RWTH-PHOENIX-Weather

The RWTH-PHOENIX-Weather Database of German Sign Language is freely available for non-commercial use

If you want to publish results achieved on this database, you should cite the following work:

J. Forster, C. Schmidt, T. Hoyoux, O. Koller, U. Zelle, J. Piater, and H. Ney. RWTH-PHOENIX-Weather: A Large Vocabulary Sign Language Recognition and Translation Corpus. In Language Resources and Evaluation (LREC), pages 3785-3789, Istanbul, Turkey, May 2012.

General Information

Over a period of three years (2009 - 2011) the daily news and weather forecast airings of the German public tv-station PHOENIX featuring sign language interpretation have been recorded. Currently, only the weather forecasts of a subset of 386 editions have been transcribed using gloss notation. The transcriptions have been carried out by deaf and hard-of-hearing native speakers of German sign language. Additionally, the spoken German weather forecast has been transcribed in a semi-automatic fashion using the RASR speech recognition system. Moreover, an additional translation of the glosses into spoken German has been created to capture allowable translation variability.

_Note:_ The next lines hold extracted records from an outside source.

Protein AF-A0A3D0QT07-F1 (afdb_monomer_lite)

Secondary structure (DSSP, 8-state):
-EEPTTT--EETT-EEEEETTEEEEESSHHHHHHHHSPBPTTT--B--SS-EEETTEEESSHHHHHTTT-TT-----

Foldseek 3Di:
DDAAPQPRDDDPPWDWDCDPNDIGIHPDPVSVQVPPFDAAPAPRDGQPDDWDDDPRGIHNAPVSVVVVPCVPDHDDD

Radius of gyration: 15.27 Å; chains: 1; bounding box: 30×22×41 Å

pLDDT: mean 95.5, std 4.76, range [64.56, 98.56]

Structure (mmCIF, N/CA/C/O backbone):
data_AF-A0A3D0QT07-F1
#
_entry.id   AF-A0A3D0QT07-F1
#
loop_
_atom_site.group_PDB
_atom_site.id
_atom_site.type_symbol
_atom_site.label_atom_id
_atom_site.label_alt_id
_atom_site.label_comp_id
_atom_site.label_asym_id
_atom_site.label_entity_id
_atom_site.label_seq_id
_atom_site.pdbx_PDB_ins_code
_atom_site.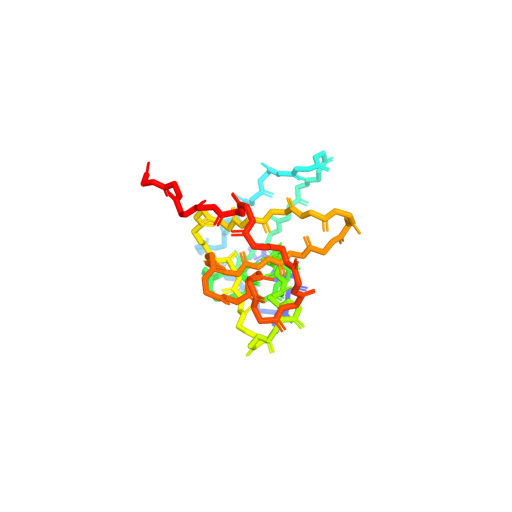Cartn_x
_atom_site.Cartn_y
_atom_site.Cartn_z
_atom_site.occupancy
_atom_site.B_iso_or_equiv
_atom_site.auth_seq_id
_atom_site.auth_comp_id
_atom_site.auth_asym_id
_atom_si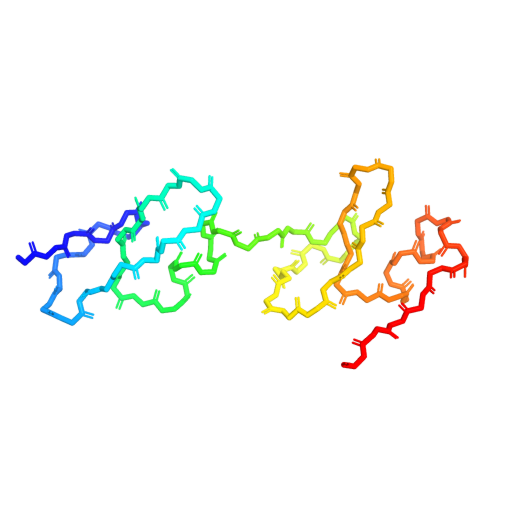te.auth_atom_id
_atom_site.pdbx_PDB_model_num
ATOM 1 N N . MET A 1 1 ? -14.693 -0.954 20.933 1.00 85.06 1 MET A N 1
ATOM 2 C CA . MET A 1 1 ? -14.498 0.222 20.054 1.00 85.06 1 MET A CA 1
ATOM 3 C C . MET A 1 1 ? -14.514 -0.323 18.634 1.00 85.06 1 MET A C 1
ATOM 5 O O . MET A 1 1 ? -15.401 -1.138 18.390 1.00 85.06 1 MET A O 1
ATOM 9 N N . ALA A 1 2 ? -13.646 0.090 17.707 1.00 92.06 2 ALA A N 1
ATOM 10 C CA . ALA A 1 2 ? -13.586 -0.529 16.381 1.00 92.06 2 ALA A CA 1
ATOM 11 C C . ALA A 1 2 ? -12.362 -1.456 16.288 1.00 92.06 2 ALA A C 1
ATOM 13 O O . ALA A 1 2 ? -11.252 -1.053 16.643 1.00 92.06 2 ALA A O 1
ATOM 14 N N . GLU A 1 3 ? -12.571 -2.690 15.827 1.00 98.00 3 GLU A N 1
ATOM 15 C CA . GLU A 1 3 ? -11.527 -3.714 15.724 1.00 98.00 3 GLU A CA 1
ATOM 16 C C . GLU A 1 3 ? -10.665 -3.499 14.474 1.00 98.00 3 GLU A C 1
ATOM 18 O O . GLU A 1 3 ? -11.179 -3.269 13.376 1.00 98.00 3 GLU A O 1
ATOM 23 N N . CYS A 1 4 ? -9.345 -3.571 14.636 1.00 98.31 4 CYS A N 1
ATOM 24 C CA . CYS A 1 4 ? -8.409 -3.480 13.524 1.00 98.31 4 CYS A CA 1
ATOM 25 C C . CYS A 1 4 ? -8.498 -4.716 12.625 1.00 98.31 4 CYS A C 1
ATOM 27 O O . CYS A 1 4 ? -8.263 -5.840 13.065 1.00 98.31 4 CYS A O 1
ATOM 29 N N . GLU A 1 5 ? -8.704 -4.504 11.326 1.00 98.25 5 GLU A N 1
ATOM 30 C CA . GLU A 1 5 ? -8.853 -5.581 10.341 1.00 98.25 5 GLU A CA 1
ATOM 31 C C . GLU A 1 5 ? -7.584 -6.411 10.068 1.00 98.25 5 GLU A C 1
ATOM 33 O O . GLU A 1 5 ? -7.610 -7.312 9.223 1.00 98.25 5 GLU A O 1
ATOM 38 N N . VAL A 1 6 ? -6.454 -6.064 10.689 1.00 98.12 6 VAL A N 1
ATOM 39 C CA . VAL A 1 6 ? -5.155 -6.720 10.465 1.00 98.12 6 VAL A CA 1
ATOM 40 C C . VAL A 1 6 ? -4.698 -7.478 11.697 1.00 98.12 6 VAL A C 1
ATOM 42 O O . VAL A 1 6 ? -4.393 -8.663 11.599 1.00 98.12 6 VAL A O 1
ATOM 45 N N . CYS A 1 7 ? -4.631 -6.809 12.847 1.00 97.88 7 CYS A N 1
ATOM 46 C CA . CYS A 1 7 ? -4.128 -7.408 14.081 1.00 97.88 7 CYS A CA 1
ATOM 47 C C . CYS A 1 7 ? -5.240 -7.891 15.027 1.00 97.88 7 CYS A C 1
ATOM 49 O O . CYS A 1 7 ? -4.929 -8.593 15.986 1.00 97.88 7 CYS A O 1
ATOM 51 N N . GLY A 1 8 ? -6.508 -7.531 14.783 1.00 97.81 8 GLY A N 1
ATOM 52 C CA . GLY A 1 8 ? -7.643 -7.893 15.642 1.00 97.81 8 GLY A CA 1
ATOM 53 C C . GLY A 1 8 ? -7.706 -7.131 16.971 1.00 97.81 8 GLY A C 1
ATOM 54 O O . GLY A 1 8 ? -8.449 -7.517 17.866 1.00 97.81 8 GLY A O 1
ATOM 55 N N . ASN A 1 9 ? -6.908 -6.075 17.142 1.00 97.50 9 ASN A N 1
ATOM 56 C CA . ASN A 1 9 ? -6.937 -5.252 18.346 1.00 97.50 9 ASN A CA 1
ATOM 57 C C . ASN A 1 9 ? -8.187 -4.358 18.349 1.00 97.50 9 ASN A C 1
ATOM 59 O O . ASN A 1 9 ? -8.431 -3.631 17.383 1.00 97.50 9 ASN A O 1
ATOM 63 N N . ASP A 1 10 ? -8.956 -4.387 19.436 1.00 96.75 10 ASP A N 1
ATOM 64 C CA . ASP A 1 10 ? -10.046 -3.439 19.666 1.00 96.75 10 ASP A CA 1
ATOM 65 C C . ASP A 1 10 ? -9.492 -2.198 20.373 1.00 96.75 10 ASP A C 1
ATOM 67 O O . ASP A 1 10 ? -9.087 -2.264 21.537 1.00 96.75 10 ASP A O 1
ATOM 71 N N . TYR A 1 11 ? -9.458 -1.062 19.669 1.00 95.00 11 TYR A N 1
ATOM 72 C CA . TYR A 1 11 ? -8.773 0.142 20.138 1.00 95.00 11 TYR A CA 1
ATOM 73 C C . TYR A 1 11 ? -9.611 1.423 20.045 1.00 95.00 11 TYR A C 1
ATOM 75 O O . TYR A 1 11 ? -10.421 1.607 19.138 1.00 95.00 11 TYR A O 1
ATOM 83 N N . GLU A 1 12 ? -9.427 2.324 21.016 1.00 95.25 12 GLU A N 1
ATOM 84 C CA . GLU A 1 12 ? -10.234 3.549 21.146 1.00 95.25 12 GLU A CA 1
ATOM 85 C C . GL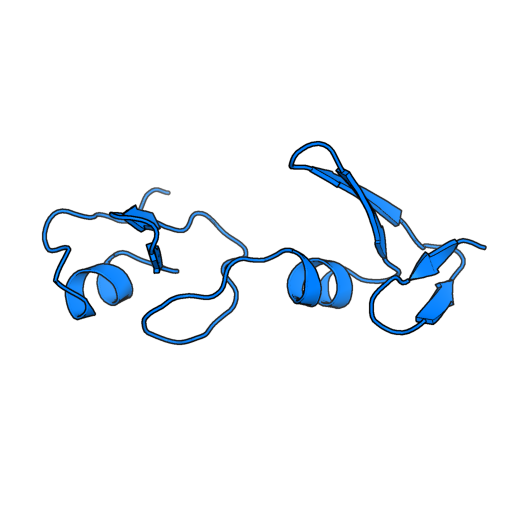U A 1 12 ? -9.951 4.538 20.033 1.00 95.25 12 GLU A C 1
ATOM 87 O O . GLU A 1 12 ? -10.865 5.160 19.501 1.00 95.25 12 GLU A O 1
ATOM 92 N N . MET A 1 13 ? -8.678 4.638 19.655 1.00 95.19 13 MET A N 1
ATOM 93 C CA . MET A 1 13 ? -8.223 5.525 18.591 1.00 95.19 13 MET A CA 1
ATOM 94 C C . MET A 1 13 ? -8.145 4.815 17.236 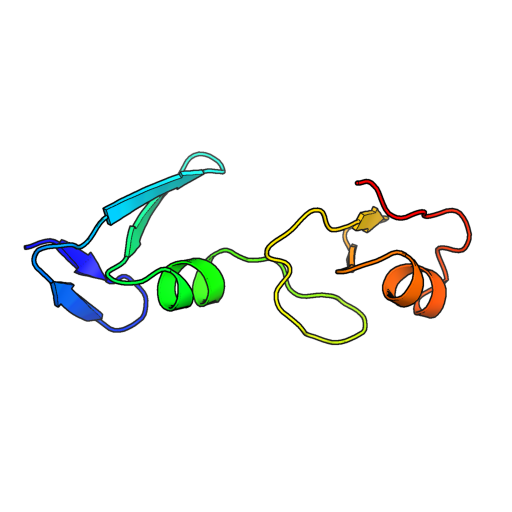1.00 95.19 13 MET A C 1
ATOM 96 O O . MET A 1 13 ? -7.416 5.266 16.352 1.00 95.19 13 MET A O 1
ATOM 100 N N . SER A 1 14 ? -8.874 3.708 17.063 1.00 97.94 14 SER A N 1
ATOM 101 C CA . SER A 1 14 ? -9.069 3.126 15.737 1.00 97.94 14 SER A CA 1
ATOM 102 C C . SER A 1 14 ? -9.663 4.160 14.778 1.00 97.94 14 SER A C 1
ATOM 104 O O . SER A 1 14 ? -10.467 5.011 15.163 1.00 97.94 14 SER A O 1
ATOM 106 N N . PHE A 1 15 ? -9.268 4.083 13.513 1.00 98.25 15 PHE A N 1
ATOM 107 C CA . PHE A 1 15 ? -9.646 5.029 12.472 1.00 98.25 15 PHE A CA 1
ATOM 108 C C . PHE A 1 15 ? -10.052 4.310 11.187 1.00 98.25 15 PHE A C 1
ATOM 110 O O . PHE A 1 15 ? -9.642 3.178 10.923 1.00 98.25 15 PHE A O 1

The signing is recorded by a stationary color camera placed in front of the sign language interpreters. Interpreters wear dark clothes in front of an artificial grey background with color transition. All recorded videos are at 25 frames per second and the size of the frames is 210 by 260 pixels. Each frame shows the interpreter box only.

Due to legal constraints RWTH cannot publish the original annotation files in the ELAN xml format and the recorded video sequences. Instead xml files containing ground-truth gloss annotation with corresponding id as well as the image sequences corresponding to these ids are provided.

So far the RWTH-PHOENIX-Weather database contains seven (7) different signers which are not equally represented in the data. All interpreters are right-dominant signers.

Signer 01	Signer 02	Signer 03


Signer 05	Signer 06	Signer 07

Data transcription is still ongoing and updates to the database, it's transcriptions and further annotations will be released in due time.

For additional information or requests with regard to the database please contact Jens Forster (forster -AT- cs.rwth-aachen.de) or Christoph Schmidt (schmidt -AT- cs.rwth-aachen.de).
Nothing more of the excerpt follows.